LLM4DS: Evaluating Large Language Models for Data Science Code Generation

Nathalia Nascimento,Everton Guimaraes,Sai Sanjna Chintakunta,Santhosh Anitha Boominathan
2024-11-17
Abstract:The adoption of Large Language Models (LLMs) for code generation in data science offers substantial potential for enhancing tasks such as data manipulation, statistical analysis, and visualization. However, the effectiveness of these models in the data science domain remains underexplored. This paper presents a controlled experiment that empirically assesses the performance of four leading LLM-based AI assistants-Microsoft Copilot (GPT-4 Turbo), ChatGPT (o1-preview), Claude (3.5 Sonnet), and Perplexity Labs (Llama-3.1-70b-instruct)-on a diverse set of data science coding challenges sourced from the Stratacratch platform. Using the Goal-Question-Metric (GQM) approach, we evaluated each model's effectiveness across task types (Analytical, Algorithm, Visualization) and varying difficulty levels. Our findings reveal that all models exceeded a 50% baseline success rate, confirming their capability beyond random chance. Notably, only ChatGPT and Claude achieved success rates significantly above a 60% baseline, though none of the models reached a 70% threshold, indicating limitations in higher standards. ChatGPT demonstrated consistent performance across varying difficulty levels, while Claude's success rate fluctuated with task complexity.
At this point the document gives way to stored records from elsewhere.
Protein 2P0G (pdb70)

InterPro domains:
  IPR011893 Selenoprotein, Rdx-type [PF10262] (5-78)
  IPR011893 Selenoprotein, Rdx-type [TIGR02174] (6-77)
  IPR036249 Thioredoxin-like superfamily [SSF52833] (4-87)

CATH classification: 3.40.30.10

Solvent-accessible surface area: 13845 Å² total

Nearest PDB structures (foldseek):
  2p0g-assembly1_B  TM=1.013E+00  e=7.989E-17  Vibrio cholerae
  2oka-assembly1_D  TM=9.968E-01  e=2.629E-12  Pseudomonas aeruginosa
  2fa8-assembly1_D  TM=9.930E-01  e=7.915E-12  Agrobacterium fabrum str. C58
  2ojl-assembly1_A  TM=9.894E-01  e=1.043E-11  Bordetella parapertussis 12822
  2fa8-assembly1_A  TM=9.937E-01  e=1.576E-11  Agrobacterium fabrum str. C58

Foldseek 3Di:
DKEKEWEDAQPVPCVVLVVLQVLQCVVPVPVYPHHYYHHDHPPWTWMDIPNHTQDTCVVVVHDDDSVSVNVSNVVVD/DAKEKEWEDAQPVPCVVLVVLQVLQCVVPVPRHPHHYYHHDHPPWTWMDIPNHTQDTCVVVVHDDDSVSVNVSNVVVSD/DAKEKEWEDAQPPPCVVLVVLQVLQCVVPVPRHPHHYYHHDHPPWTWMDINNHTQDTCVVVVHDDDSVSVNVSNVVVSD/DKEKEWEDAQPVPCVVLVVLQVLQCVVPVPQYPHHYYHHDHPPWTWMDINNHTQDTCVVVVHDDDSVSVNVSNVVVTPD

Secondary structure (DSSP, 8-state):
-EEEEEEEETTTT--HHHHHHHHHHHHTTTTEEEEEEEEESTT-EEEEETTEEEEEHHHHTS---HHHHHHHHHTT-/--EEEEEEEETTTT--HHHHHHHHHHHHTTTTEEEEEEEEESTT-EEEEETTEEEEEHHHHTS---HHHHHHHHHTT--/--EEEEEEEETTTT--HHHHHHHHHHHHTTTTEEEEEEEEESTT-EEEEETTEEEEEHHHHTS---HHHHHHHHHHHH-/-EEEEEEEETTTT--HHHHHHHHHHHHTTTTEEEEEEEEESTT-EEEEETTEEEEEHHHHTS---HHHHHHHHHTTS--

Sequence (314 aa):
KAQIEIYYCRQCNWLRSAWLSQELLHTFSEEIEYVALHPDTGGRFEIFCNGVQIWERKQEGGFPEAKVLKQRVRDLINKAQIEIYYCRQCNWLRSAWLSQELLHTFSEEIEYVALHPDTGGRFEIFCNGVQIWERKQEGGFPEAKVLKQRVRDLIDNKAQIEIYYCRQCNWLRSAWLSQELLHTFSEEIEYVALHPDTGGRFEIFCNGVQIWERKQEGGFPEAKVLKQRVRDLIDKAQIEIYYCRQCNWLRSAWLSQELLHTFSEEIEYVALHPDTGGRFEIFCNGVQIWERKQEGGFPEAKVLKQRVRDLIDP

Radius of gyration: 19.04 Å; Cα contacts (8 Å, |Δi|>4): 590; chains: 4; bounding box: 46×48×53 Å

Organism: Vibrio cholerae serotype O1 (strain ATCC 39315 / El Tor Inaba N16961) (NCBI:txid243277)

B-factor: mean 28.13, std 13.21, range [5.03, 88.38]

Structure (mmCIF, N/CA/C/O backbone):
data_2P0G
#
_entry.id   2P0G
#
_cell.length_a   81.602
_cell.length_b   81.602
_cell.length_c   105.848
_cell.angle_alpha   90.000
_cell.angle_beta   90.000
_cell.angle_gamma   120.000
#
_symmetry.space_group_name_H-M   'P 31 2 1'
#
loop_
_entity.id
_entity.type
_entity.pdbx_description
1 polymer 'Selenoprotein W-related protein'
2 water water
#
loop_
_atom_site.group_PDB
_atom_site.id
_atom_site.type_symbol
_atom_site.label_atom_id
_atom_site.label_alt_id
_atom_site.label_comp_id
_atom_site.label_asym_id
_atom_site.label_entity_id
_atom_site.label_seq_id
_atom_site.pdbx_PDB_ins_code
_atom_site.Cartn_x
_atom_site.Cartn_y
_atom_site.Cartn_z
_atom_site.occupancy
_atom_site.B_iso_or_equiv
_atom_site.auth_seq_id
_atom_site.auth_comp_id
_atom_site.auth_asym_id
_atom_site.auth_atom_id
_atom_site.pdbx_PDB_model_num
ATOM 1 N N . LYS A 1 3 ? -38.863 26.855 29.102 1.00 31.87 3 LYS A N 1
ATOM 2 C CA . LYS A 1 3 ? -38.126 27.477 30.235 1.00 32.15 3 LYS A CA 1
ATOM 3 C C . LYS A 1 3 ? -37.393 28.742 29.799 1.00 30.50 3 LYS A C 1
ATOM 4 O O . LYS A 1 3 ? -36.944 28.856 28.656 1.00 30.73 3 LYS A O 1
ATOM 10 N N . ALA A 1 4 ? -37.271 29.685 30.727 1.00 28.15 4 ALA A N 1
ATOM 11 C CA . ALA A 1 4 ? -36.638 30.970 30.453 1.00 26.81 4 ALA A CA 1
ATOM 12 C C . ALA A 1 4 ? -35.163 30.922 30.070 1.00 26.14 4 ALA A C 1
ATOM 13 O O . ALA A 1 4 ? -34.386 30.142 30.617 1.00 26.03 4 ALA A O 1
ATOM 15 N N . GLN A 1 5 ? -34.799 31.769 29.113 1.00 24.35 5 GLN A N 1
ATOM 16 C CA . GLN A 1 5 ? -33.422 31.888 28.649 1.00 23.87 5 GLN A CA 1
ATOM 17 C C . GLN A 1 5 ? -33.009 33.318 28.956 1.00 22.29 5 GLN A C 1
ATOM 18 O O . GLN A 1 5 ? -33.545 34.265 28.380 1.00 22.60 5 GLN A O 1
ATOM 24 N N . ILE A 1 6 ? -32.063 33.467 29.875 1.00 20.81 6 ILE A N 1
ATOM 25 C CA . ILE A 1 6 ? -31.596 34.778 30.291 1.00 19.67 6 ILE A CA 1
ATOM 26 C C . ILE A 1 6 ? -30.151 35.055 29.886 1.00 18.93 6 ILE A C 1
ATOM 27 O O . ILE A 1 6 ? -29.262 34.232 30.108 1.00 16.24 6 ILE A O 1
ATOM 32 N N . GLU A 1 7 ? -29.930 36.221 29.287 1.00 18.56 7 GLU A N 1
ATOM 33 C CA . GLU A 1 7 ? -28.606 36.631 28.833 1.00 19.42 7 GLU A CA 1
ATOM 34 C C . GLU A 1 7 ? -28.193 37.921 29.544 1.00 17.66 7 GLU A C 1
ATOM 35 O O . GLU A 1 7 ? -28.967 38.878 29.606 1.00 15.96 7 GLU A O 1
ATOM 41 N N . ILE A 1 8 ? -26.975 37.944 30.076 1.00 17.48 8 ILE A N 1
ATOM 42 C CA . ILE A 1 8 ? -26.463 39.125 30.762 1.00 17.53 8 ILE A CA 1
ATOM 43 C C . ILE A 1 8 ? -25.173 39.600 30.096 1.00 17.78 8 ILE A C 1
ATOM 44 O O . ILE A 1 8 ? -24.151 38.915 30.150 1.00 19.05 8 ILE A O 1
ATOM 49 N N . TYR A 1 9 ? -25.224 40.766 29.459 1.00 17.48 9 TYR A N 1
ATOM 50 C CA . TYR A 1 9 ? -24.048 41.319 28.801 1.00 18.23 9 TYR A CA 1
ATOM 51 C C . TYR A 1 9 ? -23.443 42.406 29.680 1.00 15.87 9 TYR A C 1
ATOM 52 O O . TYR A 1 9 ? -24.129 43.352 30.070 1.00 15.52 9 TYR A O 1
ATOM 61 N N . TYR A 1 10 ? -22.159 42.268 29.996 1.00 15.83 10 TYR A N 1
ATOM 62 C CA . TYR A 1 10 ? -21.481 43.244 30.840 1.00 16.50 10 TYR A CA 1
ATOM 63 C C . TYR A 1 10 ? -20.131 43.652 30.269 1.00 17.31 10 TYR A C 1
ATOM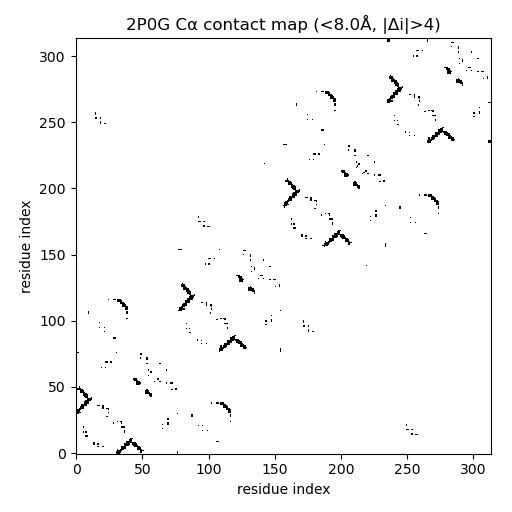 64 O O . TYR A 1 10 ? -19.418 42.832 29.690 1.00 16.18 10 TYR A O 1
ATOM 73 N N . CYS A 1 11 ? -19.779 44.920 30.440 1.00 21.78 11 CYS A N 1
ATOM 74 C CA . CYS A 1 11 ? -18.502 45.416 29.948 1.00 24.37 11 CYS A CA 1
ATOM 75 C C . CYS A 1 11 ? -17.358 44.662 30.614 1.00 24.93 11 CYS A C 1
ATOM 76 O O . CYS A 1 11 ? -17.158 44.741 31.826 1.00 25.32 11 CYS A O 1
ATOM 79 N N . ARG A 1 12 ? -16.616 43.930 29.792 1.00 28.82 12 ARG A N 1
ATOM 80 C CA . ARG A 1 12 ? -15.485 43.105 30.215 1.00 32.19 12 ARG A CA 1
ATOM 81 C C . ARG A 1 12 ? -14.422 43.767 31.094 1.00 32.75 12 ARG A C 1
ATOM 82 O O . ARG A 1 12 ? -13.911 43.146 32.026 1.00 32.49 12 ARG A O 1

Hypothesis testing indicates that task type does not significantly impact success rate overall. For analytical tasks, efficiency analysis shows no significant differences in execution times, though ChatGPT tended to be slower and less predictable despite high success rates. This study provides a structured, empirical evaluation of LLMs in data science, delivering insights that support informed model selection tailored to specific task demands. Our findings establish a framework for future AI assessments, emphasizing the value of rigorous evaluation beyond basic accuracy measures.
Software Engineering,Artificial Intelligence,Emerging Technologies
What problem does this paper attempt to address?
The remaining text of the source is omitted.